We computed connectome graph analyses and summary statistics, such as those in Table 1, using a scalable network science toolkit developed to operate efficiently on thousand- to billion-edge connectomes. For source code, see Supplemental Materials. All analyses were performed on consumer laptop hardware and can scale easily to compute and cluster resources for larger datasets.
Discussion
We can rapidly distill and analysis key network properties from complex datasets across an organisms development, using scalable, reproducible tools. Future work will include the analysis of sub-circuits within the connectome to see how their structure and function develop over time. An analysis using the volumetric image and segmentation data (4) could further elaborate on differences between adult connectomes and provide more insight into where and how the connectome differs between isogenic individuals.

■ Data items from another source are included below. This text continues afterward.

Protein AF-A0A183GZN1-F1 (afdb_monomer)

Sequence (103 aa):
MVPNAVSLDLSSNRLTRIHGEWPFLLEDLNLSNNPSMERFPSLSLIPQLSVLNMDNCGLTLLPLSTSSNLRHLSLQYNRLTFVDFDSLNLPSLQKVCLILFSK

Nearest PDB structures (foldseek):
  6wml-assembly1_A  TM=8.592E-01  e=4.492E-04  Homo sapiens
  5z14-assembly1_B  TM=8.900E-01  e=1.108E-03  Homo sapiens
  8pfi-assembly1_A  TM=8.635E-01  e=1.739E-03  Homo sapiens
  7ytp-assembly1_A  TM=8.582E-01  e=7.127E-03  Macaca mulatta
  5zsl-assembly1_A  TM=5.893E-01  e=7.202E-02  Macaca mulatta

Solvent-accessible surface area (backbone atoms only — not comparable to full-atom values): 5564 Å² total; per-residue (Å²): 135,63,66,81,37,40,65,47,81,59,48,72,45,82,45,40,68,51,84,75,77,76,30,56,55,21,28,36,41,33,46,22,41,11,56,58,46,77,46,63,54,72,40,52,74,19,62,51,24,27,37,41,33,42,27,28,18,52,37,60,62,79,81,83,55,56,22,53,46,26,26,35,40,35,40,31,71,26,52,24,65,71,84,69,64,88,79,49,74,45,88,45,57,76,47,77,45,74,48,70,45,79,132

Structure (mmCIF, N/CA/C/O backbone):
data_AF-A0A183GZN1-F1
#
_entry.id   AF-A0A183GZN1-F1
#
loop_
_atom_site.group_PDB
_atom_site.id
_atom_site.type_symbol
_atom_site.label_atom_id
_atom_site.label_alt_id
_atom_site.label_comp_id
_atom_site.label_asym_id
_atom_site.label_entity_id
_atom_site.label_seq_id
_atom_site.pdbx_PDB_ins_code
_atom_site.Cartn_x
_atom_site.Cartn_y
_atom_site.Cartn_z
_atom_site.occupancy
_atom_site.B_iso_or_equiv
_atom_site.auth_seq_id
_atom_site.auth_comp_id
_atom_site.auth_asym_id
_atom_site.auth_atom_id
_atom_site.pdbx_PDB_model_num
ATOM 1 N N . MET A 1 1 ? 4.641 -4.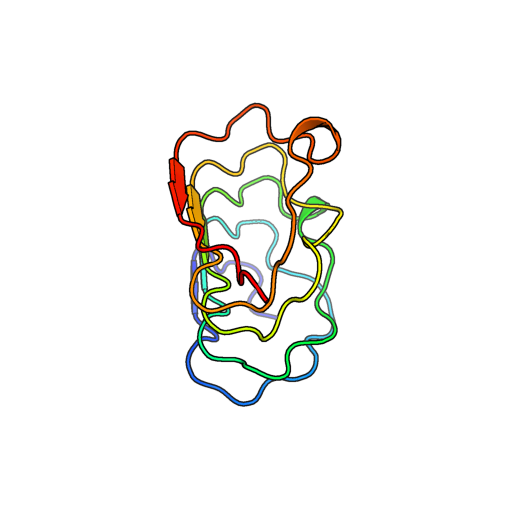704 -17.576 1.00 58.75 1 MET A N 1
ATOM 2 C CA . MET A 1 1 ? 5.483 -3.956 -16.622 1.00 58.75 1 MET A CA 1
ATOM 3 C C . MET A 1 1 ? 5.647 -2.549 -17.171 1.00 58.75 1 MET A C 1
ATOM 5 O O . MET A 1 1 ? 6.015 -2.423 -18.331 1.00 58.75 1 MET A O 1
ATOM 9 N N . VAL A 1 2 ? 5.309 -1.526 -16.388 1.00 71.88 2 VAL A N 1
ATOM 10 C CA . VAL A 1 2 ? 5.564 -0.108 -16.703 1.00 71.88 2 VAL A CA 1
ATOM 11 C C . VAL A 1 2 ? 6.687 0.364 -15.773 1.00 71.88 2 VAL A C 1
ATOM 13 O O . VAL A 1 2 ? 6.405 0.905 -14.711 1.00 71.88 2 VAL A O 1
ATOM 16 N N . PRO A 1 3 ? 7.961 0.067 -16.096 1.00 74.50 3 PRO A N 1
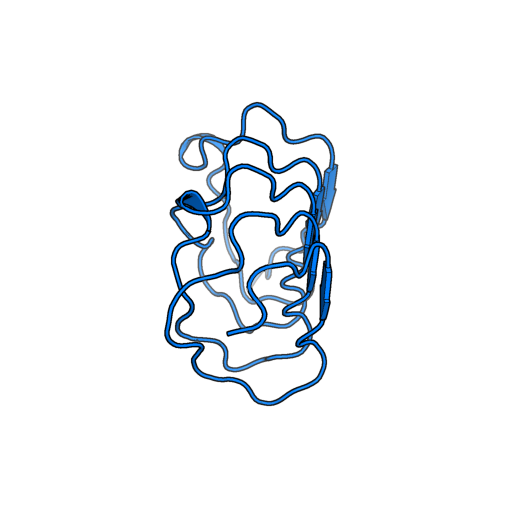ATOM 17 C CA . PRO A 1 3 ? 9.064 0.098 -15.126 1.00 74.50 3 PRO A CA 1
ATOM 18 C C . PRO A 1 3 ? 9.347 1.487 -14.535 1.00 74.50 3 PRO A C 1
ATOM 20 O O . PRO A 1 3 ? 9.888 1.578 -13.439 1.00 74.50 3 PRO A O 1
ATOM 23 N N . ASN A 1 4 ? 8.932 2.550 -15.230 1.00 88.19 4 ASN A N 1
ATOM 24 C CA . ASN A 1 4 ? 9.194 3.940 -14.850 1.00 88.19 4 ASN A CA 1
ATOM 25 C C . ASN A 1 4 ? 7.950 4.665 -14.310 1.00 88.19 4 ASN A C 1
ATOM 27 O O . ASN A 1 4 ? 7.934 5.892 -14.262 1.00 88.19 4 ASN A O 1
ATOM 31 N N . ALA A 1 5 ? 6.877 3.941 -13.978 1.00 93.44 5 ALA A N 1
ATOM 32 C CA . ALA A 1 5 ? 5.684 4.573 -13.432 1.00 93.44 5 ALA A CA 1
ATOM 33 C C . ALA A 1 5 ? 5.945 5.067 -12.001 1.00 93.44 5 ALA A C 1
ATOM 35 O O . ALA A 1 5 ? 6.322 4.285 -11.131 1.00 93.44 5 ALA A O 1
ATOM 36 N N . VAL A 1 6 ? 5.718 6.363 -11.788 1.00 96.75 6 VAL A N 1
ATOM 37 C CA . VAL A 1 6 ? 5.782 7.027 -10.473 1.00 96.75 6 VAL A CA 1
ATOM 38 C C . VAL A 1 6 ? 4.410 7.031 -9.799 1.00 96.75 6 VAL A C 1
ATOM 40 O O . VAL A 1 6 ? 4.307 6.892 -8.587 1.00 96.75 6 VAL A O 1
ATOM 43 N N . SER A 1 7 ? 3.344 7.102 -10.596 1.00 97.38 7 SER A N 1
ATOM 44 C CA . SER A 1 7 ? 1.964 6.998 -10.133 1.00 97.38 7 SER A CA 1
ATOM 45 C C . SER A 1 7 ? 1.248 5.895 -10.898 1.00 97.38 7 SER A C 1
ATOM 47 O O . SER A 1 7 ? 1.407 5.770 -12.118 1.00 97.38 7 SER A O 1
ATOM 49 N N . LEU A 1 8 ? 0.480 5.079 -10.180 1.00 96.69 8 LEU A N 1
ATOM 50 C CA . LEU A 1 8 ? -0.300 3.995 -10.754 1.00 96.69 8 LEU A CA 1
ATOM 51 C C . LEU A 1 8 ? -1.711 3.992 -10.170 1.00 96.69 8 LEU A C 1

It is interesting that different undirected subgraphs undergo different rates of growth in the maturing connectome. What biological mechanisms cause such dramatic differences in motif growth-rate? This points to a “preference” for certain structural properties in immature connectomes, and different local structural property preferences in a mature connectome — compatible with parallel observations on topological changes to a connectome during maturation (11).
We hope this approach may serve as a model for the study of larger and less well-understood connectomes, such as emergent fruit-fly, rodent, and human connectomes (13–16).
Supplemental Materials
Motif-search tools are available at github.com/ aplbrain/dotmotif. Graph algorithm scaling tools are available at github.com/aplbrain/grand. Other software and data will be available upon publication.
ACKNOWLEDGEMENTS
Research reported in this publication was supported by the National Institute of Mental Health of the National Institutes of Health under Award Numbers R24MH114799 and R24MH114785. The content is solely the responsibility of the authors and does not necessarily represent the official views of the National Institutes of Health. This work was supported by JHU/APL Internal Research Funding.